(Dataset records)
=-=-=

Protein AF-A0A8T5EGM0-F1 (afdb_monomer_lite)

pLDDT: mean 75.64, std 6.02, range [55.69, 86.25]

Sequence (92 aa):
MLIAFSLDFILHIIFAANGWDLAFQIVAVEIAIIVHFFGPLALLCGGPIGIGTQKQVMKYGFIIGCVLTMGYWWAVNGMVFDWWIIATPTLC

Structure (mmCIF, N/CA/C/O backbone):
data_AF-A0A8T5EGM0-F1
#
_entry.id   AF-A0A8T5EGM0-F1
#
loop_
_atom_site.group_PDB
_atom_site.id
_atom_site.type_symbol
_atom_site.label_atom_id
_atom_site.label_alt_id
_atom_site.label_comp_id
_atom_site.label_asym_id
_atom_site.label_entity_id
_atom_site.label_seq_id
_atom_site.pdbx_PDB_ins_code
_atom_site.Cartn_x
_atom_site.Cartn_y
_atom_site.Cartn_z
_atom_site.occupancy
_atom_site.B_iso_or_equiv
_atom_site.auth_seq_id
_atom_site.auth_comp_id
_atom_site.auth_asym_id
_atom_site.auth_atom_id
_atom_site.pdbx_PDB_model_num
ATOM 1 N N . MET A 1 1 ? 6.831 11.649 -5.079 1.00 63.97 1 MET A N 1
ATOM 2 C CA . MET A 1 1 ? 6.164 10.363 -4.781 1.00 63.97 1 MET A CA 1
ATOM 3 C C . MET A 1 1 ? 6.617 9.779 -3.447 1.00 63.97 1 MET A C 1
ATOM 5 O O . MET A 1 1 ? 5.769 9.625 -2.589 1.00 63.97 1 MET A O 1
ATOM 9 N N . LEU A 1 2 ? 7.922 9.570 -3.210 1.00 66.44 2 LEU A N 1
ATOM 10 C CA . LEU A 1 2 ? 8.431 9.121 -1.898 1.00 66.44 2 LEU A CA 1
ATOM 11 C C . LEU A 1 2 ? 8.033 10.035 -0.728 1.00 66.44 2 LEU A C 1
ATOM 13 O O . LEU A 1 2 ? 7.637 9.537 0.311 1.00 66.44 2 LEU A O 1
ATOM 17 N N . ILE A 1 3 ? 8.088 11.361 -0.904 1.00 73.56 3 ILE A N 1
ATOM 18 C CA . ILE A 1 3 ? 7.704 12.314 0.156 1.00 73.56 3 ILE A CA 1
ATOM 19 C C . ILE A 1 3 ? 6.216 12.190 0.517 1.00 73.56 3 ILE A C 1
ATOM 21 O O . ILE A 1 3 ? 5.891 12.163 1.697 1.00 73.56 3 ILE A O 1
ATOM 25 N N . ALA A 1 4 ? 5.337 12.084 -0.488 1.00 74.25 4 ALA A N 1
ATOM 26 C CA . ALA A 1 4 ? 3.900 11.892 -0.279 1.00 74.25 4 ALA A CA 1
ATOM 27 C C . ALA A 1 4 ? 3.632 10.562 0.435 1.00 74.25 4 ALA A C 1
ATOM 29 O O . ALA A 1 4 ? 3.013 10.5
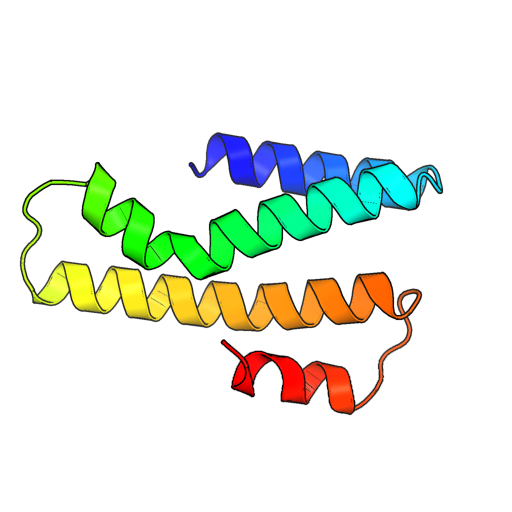52 1.486 1.00 74.25 4 ALA A O 1
ATOM 30 N N . PHE A 1 5 ? 4.247 9.477 -0.044 1.00 75.56 5 PHE A N 1
ATOM 31 C CA . PHE A 1 5 ? 4.159 8.170 0.602 1.00 75.56 5 PHE A CA 1
ATOM 32 C C . PHE A 1 5 ? 4.619 8.198 2.067 1.00 75.56 5 PHE A C 1
ATOM 34 O O . PHE A 1 5 ? 3.942 7.659 2.934 1.00 75.56 5 PHE A O 1
ATOM 41 N N . SER A 1 6 ? 5.758 8.8
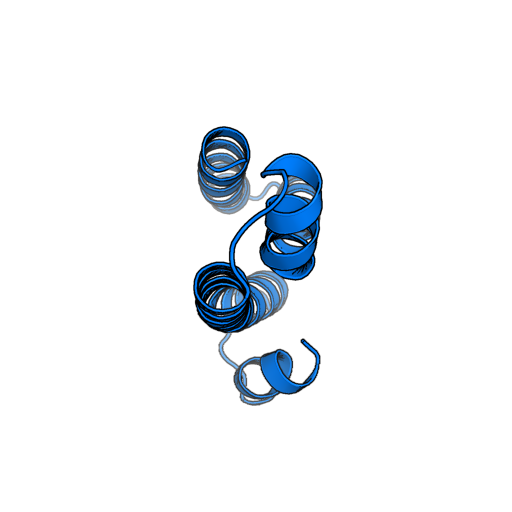33 2.364 1.00 76.12 6 SER A N 1
ATOM 42 C CA . SER A 1 6 ? 6.259 8.940 3.738 1.00 76.12 6 SER A CA 1
ATOM 43 C C . SER A 1 6 ? 5.325 9.758 4.629 1.00 76.12 6 SER A C 1
ATOM 45 O O . SER A 1 6 ? 5.136 9.401 5.789 1.00 76.12 6 SER A O 1
ATOM 47 N N . LEU A 1 7 ? 4.743 10.841 4.104 1.00 83.81 7 LEU A N 1
ATOM 48 C CA . LEU A 1 7 ? 3.749 11.642 4.820 1.00 83.81 7 LEU A CA 1
ATOM 49 C C . LEU A 1 7 ? 2.492 10.827 5.117 1.00 83.81 7 LEU A C 1
ATOM 51 O O . LEU A 1 7 ? 2.079 10.775 6.273 1.00
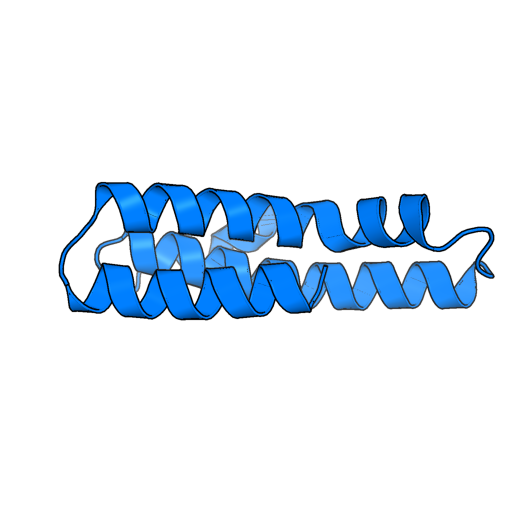 83.81 7 LEU A O 1
ATOM 55 N N . ASP A 1 8 ? 1.943 10.148 4.113 1.00 82.56 8 ASP A N 1
ATOM 56 C CA . ASP A 1 8 ? 0.750 9.319 4.264 1.00 82.56 8 ASP A CA 1
ATOM 57 C C . ASP A 1 8 ? 0.997 8.167 5.237 1.00 82.56 8 ASP A C 1
ATOM 59 O O . ASP A 1 8 ? 0.171 7.897 6.103 1.00 82.56 8 ASP A O 1
ATOM 63 N N . PHE A 1 9 ? 2.167 7.527 5.182 1.00 80.69 9 PHE A N 1
ATOM 64 C CA . PHE A 1 9 ? 2.524 6.455 6.110 1.00 80.69 9 PHE A CA 1
ATOM 65 C C . PHE A 1 9 ? 2.587 6.939 7.567 1.00 80.69 9 PHE A C 1
ATOM 67 O O . PHE A 1 9 ? 2.117 6.255 8.477 1.00 80.69 9 PHE A O 1
ATOM 74 N N . ILE A 1 10 ? 3.122 8.141 7.805 1.00 83.50 10 ILE A N 1
ATOM 75 C CA . ILE A 1 10 ? 3.118 8.760 9.138 1.00 83.50 10 ILE A CA 1
ATOM 76 C C . ILE A 1 10 ? 1.683 9.095 9.565 1.00 83.50 10 ILE A C 1
ATOM 78 O O . ILE A 1 10 ? 1.298 8.787 10.694 1.00 83.50 10 ILE A O 1
ATOM 82 N N . LEU A 1 11 ? 0.878 9.680 8.672 1.00 83.38 11 LEU A N 1
ATOM 83 C CA . LEU A 1 11 ? -0.526 9.998 8.940 1.00 83.38 11 LEU A CA 1
ATOM 84 C C . LEU A 1 11 ? -1.329 8.741 9.289 1.00 83.38 11 LEU A C 1
ATOM 86 O O . LEU A 1 11 ? -2.116 8.761 10.231 1.00 83.38 11 LEU A O 1
ATOM 90 N N . HIS A 1 12 ? -1.079 7.636 8.588 1.00 79.38 12 HIS A N 1
ATOM 91 C CA . HIS A 1 12 ? -1.705 6.342 8.829 1.00 79.38 12 HIS A CA 1
ATOM 92 C C . HIS A 1 12 ? -1.450 5.843 10.258 1.00 79.38 12 HIS A C 1
ATOM 94 O O . HIS A 1 12 ? -2.388 5.456 10.952 1.00 79.38 12 HIS A O 1
ATOM 100 N N . ILE A 1 13 ? -0.205 5.933 10.741 1.00 80.69 13 ILE A N 1
ATOM 101 C CA . ILE A 1 13 ? 0.147 5.566 12.122 1.00 80.69 13 ILE A CA 1
ATOM 102 C C . ILE A 1 13 ? -0.532 6.503 13.131 1.00 80.69 13 ILE A C 1
ATOM 104 O O . ILE A 1 13 ? -1.075 6.043 14.135 1.00 80.69 13 ILE A O 1
ATOM 108 N N . ILE A 1 14 ? -0.529 7.815 12.874 1.00 85.56 14 ILE A N 1
ATOM 109 C CA . ILE A 1 14 ? -1.128 8.810 13.777 1.00 85.56 14 ILE A CA 1
ATOM 110 C C . ILE A 1 14 ? -2.650 8.633 13.869 1.00 85.56 14 ILE A C 1
ATOM 112 O O . ILE A 1 14 ? -3.212 8.727 14.960 1.00 85.56 14 ILE A O 1
ATOM 116 N N . PHE A 1 15 ? -3.329 8.369 12.752 1.00 84.75 15 PHE A N 1
ATOM 117 C CA . PHE A 1 15 ? -4.777 8.160 12.726 1.00 84.75 15 PHE A CA 1
ATOM 118 C C . PHE A 1 15 ? -5.178 6.852 13.400 1.00 84.75 15 PHE A C 1
ATOM 120 O O . PHE A 1 15 ? -6.144 6.852 14.164 1.00 84.75 15 PHE A O 1
ATOM 127 N N . ALA A 1 16 ? -4.393 5.786 13.216 1.00 78.06 16 ALA A N 1
ATOM 128 C CA . ALA A 1 16 ? -4.569 4.543 13.961 1.00 78.06 16 ALA A CA 1
ATOM 129 C C . ALA A 1 16 ? -4.415 4.766 15.476 1.00 78.06 16 ALA A C 1
ATOM 131 O O . ALA A 1 16 ? -5.243 4.309 16.260 1.00 78.06 16 ALA A O 1
ATOM 132 N N . ALA A 1 17 ? -3.400 5.528 15.898 1.00 82.69 17 ALA A N 1
ATOM 133 C CA . ALA A 1 17 ? -3.143 5.802 17.312 1.00 82.69 17 ALA A CA 1
ATOM 134 C C . ALA A 1 17 ? -4.235 6.654 17.988 1.00 82.69 17 ALA A C 1
ATOM 136 O O . ALA A 1 17 ? -4.442 6.534 19.193 1.00 82.69 17 ALA A O 1
ATOM 137 N N . ASN A 1 18 ? -4.937 7.502 17.228 1.00 86.25 18 ASN A N 1
ATOM 138 C CA . ASN A 1 18 ? -6.022 8.351 17.736 1.00 86.25 18 ASN A CA 1
ATOM 139 C C . ASN A 1 18 ? -7.427 7.740 17.564 1.00 86.25 18 ASN A C 1
ATOM 141 O O . ASN A 1 18 ? -8.408 8.374 17.952 1.00 86.25 18 ASN A O 1
ATOM 145 N N . GLY A 1 19 ? -7.548 6.540 16.981 1.00 82.06 19 GLY A N 1
ATOM 146 C CA . GLY A 1 19 ? -8.839 5.887 16.727 1.00 82.06 19 GLY A CA 1
ATOM 147 C C . GLY A 1 19 ? -9.690 6.586 15.659 1.00 82.06 19 GLY A C 1
ATOM 148 O O . GLY A 1 19 ? -10.917 6.533 15.701 1.00 82.06 19 GLY A O 1
ATOM 149 N N . TRP A 1 20 ? -9.064 7.303 14.722 1.00 83.31 20 TRP A N 1
ATOM 150 C CA . TRP A 1 20 ? -9.759 8.004 13.637 1.00 83.31 20 TRP A CA 1
ATOM 151 C C . TRP A 1 20 ? -9.953 7.080 12.430 1.00 83.31 20 TRP A C 1
ATOM 153 O O . TRP A 1 20 ? -9.347 7.286 11.377 1.00 83.31 20 TRP A O 1
ATOM 163 N N . ASP A 1 21 ? -10.813 6.069 12.578 1.00 79.31 21 ASP A N 1
ATOM 164 C CA . ASP A 1 21 ? -10.963 4.956 11.623 1.00 79.31 21 ASP A CA 1
ATOM 165 C C . ASP A 1 21 ? -11.249 5.398 10.180 1.00 79.31 21 ASP A C 1
ATOM 167 O O . ASP A 1 21 ? -10.696 4.843 9.231 1.00 79.31 21 ASP A O 1
ATOM 171 N N . LEU A 1 22 ? -12.071 6.433 9.987 1.00 78.62 22 LEU A N 1
ATOM 172 C CA . LEU A 1 22 ? -12.433 6.906 8.648 1.00 78.62 22 LEU A CA 1
ATOM 173 C C . LEU A 1 22 ? -11.256 7.611 7.951 1.00 78.62 22 LEU A C 1
ATOM 175 O O . LEU A 1 22 ? -10.981 7.351 6.782 1.00 78.62 22 LEU A O 1
ATOM 179 N N . ALA A 1 23 ? -10.522 8.464 8.672 1.00 78.00 23 ALA A N 1
ATOM 180 C CA . ALA A 1 23 ? -9.335 9.137 8.138 1.00 78.00 23 ALA A CA 1
ATOM 181 C C . ALA A 1 23 ? -8.201 8.134 7.875 1.00 78.00 23 ALA A C 1
ATOM 183 O O . ALA A 1 23 ? -7.520 8.206 6.854 1.00 78.00 23 ALA A O 1
ATOM 184 N N . PHE A 1 24 ? -8.053 7.154 8.767 1.00 81.38 24 PHE A N 1
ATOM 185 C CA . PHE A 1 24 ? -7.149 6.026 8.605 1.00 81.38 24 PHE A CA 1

=-=-=

__WHAT THE EXERCISE ASKS__
Transcribe verbatim. Cover the lines from the first line of the entries above to the line containing "ATOM 18 C CA", inclusive.

__EXERCISE OUTPUT__
Protein AF-A0A8T5EGM0-F1 (afdb_monomer_lite)

pLDDT: mean 75.64, std 6.02, range [55.69, 86.25]

Sequence (92 aa):
MLIAFSLDFILHIIFAANGWDLAFQIVAVEIAIIVHFFGPLALLCGGPIGIGTQKQVMKYGFIIGCVLTMGYWWAVNGMVFDWWIIATPTLC

Structure (mmCIF, N/CA/C/O backbone):
data_AF-A0A8T5EGM0-F1
#
_entry.id   AF-A0A8T5EGM0-F1
#
loop_
_atom_site.group_PDB
_atom_site.id
_atom_site.type_symbol
_atom_site.label_atom_id
_atom_site.label_alt_id
_atom_site.label_comp_id
_atom_site.label_asym_id
_atom_site.label_entity_id
_atom_site.label_seq_id
_atom_site.pdbx_PDB_ins_code
_atom_site.Cartn_x
_atom_site.Cartn_y
_atom_site.Cartn_z
_atom_site.occupancy
_atom_site.B_iso_or_equiv
_atom_site.auth_seq_id
_atom_site.auth_comp_id
_atom_site.auth_asym_id
_atom_site.auth_atom_id
_atom_site.pdbx_PDB_model_num
ATOM 1 N N . MET A 1 1 ? 6.831 11.649 -5.079 1.00 63.97 1 MET A N 1
ATOM 2 C CA . MET A 1 1 ? 6.164 10.363 -4.781 1.00 63.97 1 MET A CA 1
ATOM 3 C C . MET A 1 1 ? 6.617 9.779 -3.447 1.00 63.97 1 MET A C 1
ATOM 5 O O . MET A 1 1 ? 5.769 9.625 -2.589 1.00 63.97 1 MET A O 1
ATOM 9 N N . LEU A 1 2 ? 7.922 9.570 -3.210 1.00 66.44 2 LEU A N 1
ATOM 10 C CA . LEU A 1 2 ? 8.431 9.121 -1.898 1.00 66.44 2 LEU A CA 1
ATOM 11 C C . LEU A 1 2 ? 8.033 10.035 -0.728 1.00 66.44 2 LEU A C 1
ATOM 13 O O . LEU A 1 2 ? 7.637 9.537 0.311 1.00 66.44 2 LEU A O 1
ATOM 17 N N . ILE A 1 3 ? 8.088 11.361 -0.904 1.00 73.56 3 ILE A N 1
ATOM 18 C CA . ILE A 1 3 ? 7.704 12.314 0.156 1.00 73.56 3 ILE A CA 1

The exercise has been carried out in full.